Homelessness Marathon blog

... ending homelessness isn't a matter of charity, but a matter of changing the way our society is structured. -- Homelessness Marathon founder, Jeremy Weir Alderson, aka Nobody.

Thursday, April 12, 2007

Democratic Presidential Candidates Invited to Historic Debate

Press Release (excerpted):

For immediate release

Contact: Jeremy Weir Alderson, [--snip, snip--]

DEMOCRATIC CANDIDATES INVITED TO PARTICIPATE IN HISTORIC DEBATE

The Homelessness Marathon, America's only national broadcast focusing on homelessness and poverty, has invited the Democratic presidential candidates to participate in a debate unlike any other in American history: The sole topic will be the candidates' plans for ending poverty, and all of the questions will be asked by homeless people.

This debate will take place in San Francisco, starting at 5 p.m., PST, on Wednesday, January 30, 2008.

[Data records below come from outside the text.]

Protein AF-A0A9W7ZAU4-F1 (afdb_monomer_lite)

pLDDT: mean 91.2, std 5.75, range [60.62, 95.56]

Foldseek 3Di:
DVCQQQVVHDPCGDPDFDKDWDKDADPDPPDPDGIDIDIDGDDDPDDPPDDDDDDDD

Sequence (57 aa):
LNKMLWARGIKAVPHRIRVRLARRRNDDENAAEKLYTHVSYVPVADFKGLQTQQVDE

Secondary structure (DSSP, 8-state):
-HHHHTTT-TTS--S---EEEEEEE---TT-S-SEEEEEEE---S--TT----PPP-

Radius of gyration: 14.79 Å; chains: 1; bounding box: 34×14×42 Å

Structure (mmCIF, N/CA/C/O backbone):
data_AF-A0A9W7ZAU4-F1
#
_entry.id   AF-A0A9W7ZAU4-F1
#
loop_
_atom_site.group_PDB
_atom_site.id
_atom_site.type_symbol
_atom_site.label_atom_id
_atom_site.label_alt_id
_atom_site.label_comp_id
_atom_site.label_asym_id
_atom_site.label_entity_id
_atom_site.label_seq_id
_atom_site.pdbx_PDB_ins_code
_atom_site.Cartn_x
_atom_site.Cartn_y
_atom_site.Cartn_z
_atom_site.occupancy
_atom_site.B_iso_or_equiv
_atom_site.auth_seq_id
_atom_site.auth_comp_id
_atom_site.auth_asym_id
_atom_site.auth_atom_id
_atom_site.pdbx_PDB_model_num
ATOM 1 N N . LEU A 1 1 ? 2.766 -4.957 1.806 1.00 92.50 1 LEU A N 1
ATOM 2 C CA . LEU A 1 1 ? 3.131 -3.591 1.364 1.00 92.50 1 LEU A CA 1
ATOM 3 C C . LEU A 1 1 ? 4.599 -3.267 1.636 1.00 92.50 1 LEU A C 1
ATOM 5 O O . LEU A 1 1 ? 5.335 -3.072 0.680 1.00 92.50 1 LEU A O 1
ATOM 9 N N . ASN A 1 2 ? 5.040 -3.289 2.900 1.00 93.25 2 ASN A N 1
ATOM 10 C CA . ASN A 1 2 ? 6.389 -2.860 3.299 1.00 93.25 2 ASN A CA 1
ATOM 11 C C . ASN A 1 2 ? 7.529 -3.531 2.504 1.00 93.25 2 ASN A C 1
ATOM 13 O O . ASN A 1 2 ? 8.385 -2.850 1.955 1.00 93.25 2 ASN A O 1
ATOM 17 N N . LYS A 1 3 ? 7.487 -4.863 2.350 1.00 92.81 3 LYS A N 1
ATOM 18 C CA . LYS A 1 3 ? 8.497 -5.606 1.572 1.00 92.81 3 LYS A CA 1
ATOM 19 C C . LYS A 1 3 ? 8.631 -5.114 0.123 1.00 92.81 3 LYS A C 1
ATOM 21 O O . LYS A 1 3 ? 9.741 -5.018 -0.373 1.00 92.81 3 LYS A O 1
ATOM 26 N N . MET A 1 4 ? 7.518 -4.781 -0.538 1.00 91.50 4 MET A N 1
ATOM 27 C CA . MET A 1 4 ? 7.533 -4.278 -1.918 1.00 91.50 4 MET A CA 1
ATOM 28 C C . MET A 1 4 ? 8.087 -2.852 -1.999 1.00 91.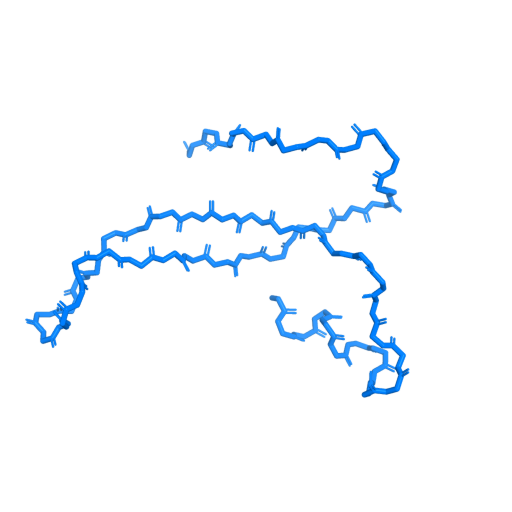50 4 MET A C 1
ATOM 30 O O . MET A 1 4 ? 8.846 -2.540 -2.912 1.00 91.50 4 MET A O 1
ATOM 34 N N . LEU A 1 5 ? 7.731 -1.992 -1.039 1.00 93.44 5 LEU A N 1
ATOM 35 C CA . LEU A 1 5 ? 8.209 -0.608 -0.990 1.00 93.44 5 LEU A CA 1
ATOM 36 C C . LEU A 1 5 ? 9.743 -0.552 -0.928 1.00 93.44 5 LEU A C 1
ATOM 38 O O . LEU A 1 5 ? 10.366 0.232 -1.638 1.00 93.44 5 LEU A O 1
ATOM 42 N N . TRP A 1 6 ? 10.338 -1.442 -0.133 1.00 95.06 6 TRP A N 1
ATOM 43 C CA . TRP A 1 6 ? 11.783 -1.507 0.087 1.00 95.06 6 TRP A CA 1
ATOM 44 C C . TRP A 1 6 ? 12.511 -2.551 -0.768 1.00 95.06 6 TRP A C 1
ATOM 46 O O . TRP A 1 6 ? 13.708 -2.752 -0.581 1.00 95.06 6 TRP A O 1
ATOM 56 N N . ALA A 1 7 ? 11.840 -3.195 -1.729 1.00 91.69 7 ALA A N 1
ATOM 57 C CA . ALA A 1 7 ? 12.432 -4.264 -2.543 1.00 91.69 7 ALA A CA 1
ATOM 58 C C . ALA A 1 7 ? 13.656 -3.811 -3.364 1.00 91.69 7 ALA A C 1
ATOM 60 O O . ALA A 1 7 ? 14.510 -4.623 -3.703 1.00 91.69 7 ALA A O 1
ATOM 61 N N . ARG A 1 8 ? 13.749 -2.513 -3.678 1.00 93.12 8 ARG A N 1
ATOM 62 C CA . ARG A 1 8 ? 14.866 -1.892 -4.414 1.00 93.12 8 ARG A CA 1
ATOM 63 C C . ARG A 1 8 ? 15.815 -1.091 -3.504 1.00 93.12 8 ARG A C 1
ATOM 65 O O . ARG A 1 8 ? 16.695 -0.388 -3.992 1.00 93.12 8 ARG A O 1
ATOM 72 N N . GLY A 1 9 ? 15.640 -1.187 -2.185 1.00 93.81 9 GLY A N 1
ATOM 73 C CA . GLY A 1 9 ? 16.398 -0.428 -1.190 1.00 93.81 9 GLY A CA 1
ATOM 74 C C . GLY A 1 9 ? 15.921 1.017 -1.005 1.00 93.81 9 GLY A C 1
ATOM 75 O O . GLY A 1 9 ? 14.973 1.477 -1.638 1.00 93.81 9 GLY A O 1
ATOM 76 N N . ILE A 1 10 ? 16.596 1.743 -0.109 1.00 93.75 10 ILE A N 1
ATOM 77 C CA . ILE A 1 10 ? 16.153 3.063 0.373 1.00 93.75 10 ILE A CA 1
ATOM 78 C C . ILE A 1 10 ? 16.198 4.175 -0.684 1.00 93.75 10 ILE A C 1
ATOM 80 O O . ILE A 1 10 ? 15.387 5.093 -0.648 1.00 93.75 10 ILE A O 1
ATOM 84 N N . LYS A 1 11 ? 17.132 4.092 -1.638 1.00 93.75 11 LYS A N 1
ATOM 85 C CA . LYS A 1 11 ? 17.350 5.142 -2.647 1.00 93.75 11 LYS A CA 1
ATOM 86 C C . LYS A 1 11 ? 16.498 4.974 -3.909 1.00 93.75 11 LYS A C 1
ATOM 88 O O . LYS A 1 11 ? 16.390 5.919 -4.679 1.00 93.75 11 LYS A O 1
ATOM 93 N N . ALA A 1 12 ? 15.916 3.795 -4.136 1.00 94.12 12 ALA A N 1
ATOM 94 C CA . ALA A 1 12 ? 15.245 3.443 -5.391 1.00 94.12 12 ALA A CA 1
ATOM 95 C C . ALA A 1 12 ? 13.800 2.957 -5.174 1.00 94.12 12 ALA A C 1
ATOM 97 O O . ALA A 1 12 ? 13.363 1.969 -5.767 1.00 94.12 12 ALA A O 1
ATOM 98 N N . VAL A 1 13 ? 13.053 3.650 -4.311 1.00 93.81 13 VAL A N 1
ATOM 99 C CA . VAL A 1 13 ? 11.646 3.333 -4.015 1.00 93.81 13 VAL A CA 1
ATOM 100 C C . VAL A 1 13 ? 10.786 3.446 -5.291 1.00 93.81 13 VAL A C 1
ATOM 102 O O . VAL A 1 13 ? 10.991 4.370 -6.083 1.00 93.81 13 VAL A O 1
ATOM 105 N N . PRO A 1 14 ? 9.820 2.534 -5.532 1.00 93.69 14 PRO A N 1
ATOM 106 C CA . PRO A 1 14 ? 8.935 2.621 -6.692 1.00 93.69 14 PRO A CA 1
ATOM 107 C C . PRO A 1 14 ? 8.150 3.942 -6.743 1.00 93.69 14 PRO A C 1
ATOM 109 O O . PRO A 1 14 ? 7.535 4.336 -5.757 1.00 93.69 14 PRO A O 1
ATOM 112 N N . HIS A 1 15 ? 8.091 4.584 -7.915 1.00 93.19 15 HIS A N 1
ATOM 113 C CA . HIS A 1 15 ? 7.340 5.837 -8.105 1.00 93.19 15 HIS A CA 1
ATOM 114 C C . HIS A 1 15 ? 5.820 5.680 -7.963 1.00 93.19 15 HIS A C 1
ATOM 116 O O . HIS A 1 15 ? 5.125 6.636 -7.627 1.00 93.19 15 HIS A O 1
ATOM 122 N N . ARG A 1 16 ? 5.284 4.493 -8.273 1.00 94.1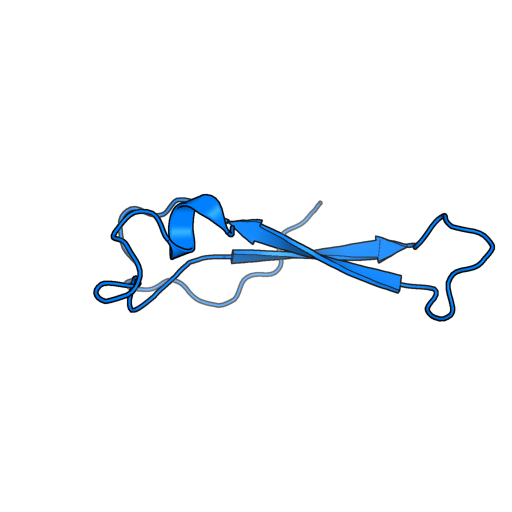2 16 ARG A N 1
ATOM 123 C CA . ARG A 1 16 ? 3.857 4.167 -8.167 1.00 94.12 16 ARG A CA 1
ATOM 124 C C . ARG A 1 16 ? 3.692 2.760 -7.609 1.00 94.12 16 ARG A C 1
ATOM 126 O O . ARG A 1 16 ? 4.453 1.859 -7.958 1.00 94.12 16 ARG A O 1
ATOM 133 N N . ILE A 1 17 ? 2.691 2.580 -6.749 1.00 94.12 17 ILE A N 1
ATOM 134 C CA . ILE A 1 17 ? 2.311 1.295 -6.156 1.00 94.12 17 ILE A CA 1
ATOM 135 C C . ILE A 1 17 ? 0.790 1.197 -6.175 1.00 94.12 17 ILE A C 1
ATOM 137 O O . ILE A 1 17 ? 0.095 2.154 -5.836 1.00 94.12 17 ILE A O 1
ATOM 141 N N . ARG A 1 18 ? 0.267 0.030 -6.558 1.00 95.44 18 ARG A N 1
ATOM 142 C CA . ARG A 1 18 ? -1.161 -0.262 -6.476 1.00 95.44 18 ARG A CA 1
ATOM 143 C C . ARG A 1 18 ? -1.446 -0.900 -5.122 1.00 95.44 18 ARG A C 1
ATOM 145 O O . ARG A 1 18 ? -0.770 -1.844 -4.709 1.00 95.44 18 ARG A O 1
ATOM 152 N N . VAL A 1 19 ? -2.434 -0.360 -4.424 1.00 95.50 19 VAL A N 1
ATOM 153 C CA . VAL A 1 19 ? -2.834 -0.819 -3.093 1.00 95.50 19 VAL A CA 1
ATOM 154 C C . VAL A 1 19 ? -4.322 -1.123 -3.064 1.00 95.50 19 VAL A C 1
ATOM 156 O O . VAL A 1 19 ? -5.098 -0.506 -3.792 1.00 95.50 19 VAL A O 1
ATOM 159 N N . ARG A 1 20 ? -4.709 -2.067 -2.208 1.00 94.69 20 ARG A N 1
ATOM 160 C CA . ARG A 1 20 ? -6.100 -2.317 -1.829 1.00 94.69 20 ARG A CA 1
ATOM 161 C C . ARG A 1 20 ? -6.286 -1.856 -0.390 1.00 94.69 20 ARG A C 1
ATOM 163 O O . ARG A 1 20 ? -5.502 -2.216 0.489 1.00 94.69 20 ARG A O 1
ATOM 170 N N . LEU A 1 21 ? -7.320 -1.052 -0.183 1.00 94.88 21 LEU A N 1
ATOM 171 C CA . LEU A 1 21 ? -7.722 -0.507 1.107 1.00 94.88 21 LEU A CA 1
ATOM 172 C C . LEU A 1 21 ? -8.978 -1.257 1.547 1.00 94.88 21 LEU A C 1
ATOM 174 O O . LEU A 1 21 ? -9.956 -1.283 0.806 1.00 94.88 21 LEU A O 1
ATOM 178 N N . ALA A 1 22 ? -8.944 -1.876 2.723 1.00 93.44 22 ALA A N 1
ATOM 179 C CA . ALA A 1 22 ? -10.095 -2.550 3.312 1.00 93.44 22 ALA A CA 1
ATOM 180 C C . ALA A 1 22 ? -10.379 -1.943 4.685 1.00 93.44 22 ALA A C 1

The debate will be incorporated into the next edition of the Homelessness Marathon, an annual, 14-hour-long live radio broadcast that this year aired on 120 stations coast-to-coast. Free Speech Television, which reaches, potentially, 25 million homes, will televise this event live. And the debate will be supported by a coalition that so far includes:

- KBOO - San Francisco's "Poor People's Radio"
- Poor Magazine
- Dollars and Sense Magazine
- Progressive Democrats of America
- San Francisco Bay View ("National Black Newspaper")
- San Francisco Coalition on Homelessness
- Western Regional Advocacy Project

"We're relatively small organizations," comments the Homelessness Marathon's founder, Jeremy Weir Alderson, "but we stand for something big, and that's that the people, themselves, have a place in this process. We'll have questions asked by all kinds of homeless citizens, whether they're vets, former foster kids, migrant farm laborers, mothers, minimum wage workers or disabled people whose disability checks aren't big enough to get them housing."

"Everyone knows," Alderson adds, "that the candidates spend a lot of time courting the rich, but will they turn out for the poor? We're betting that they will."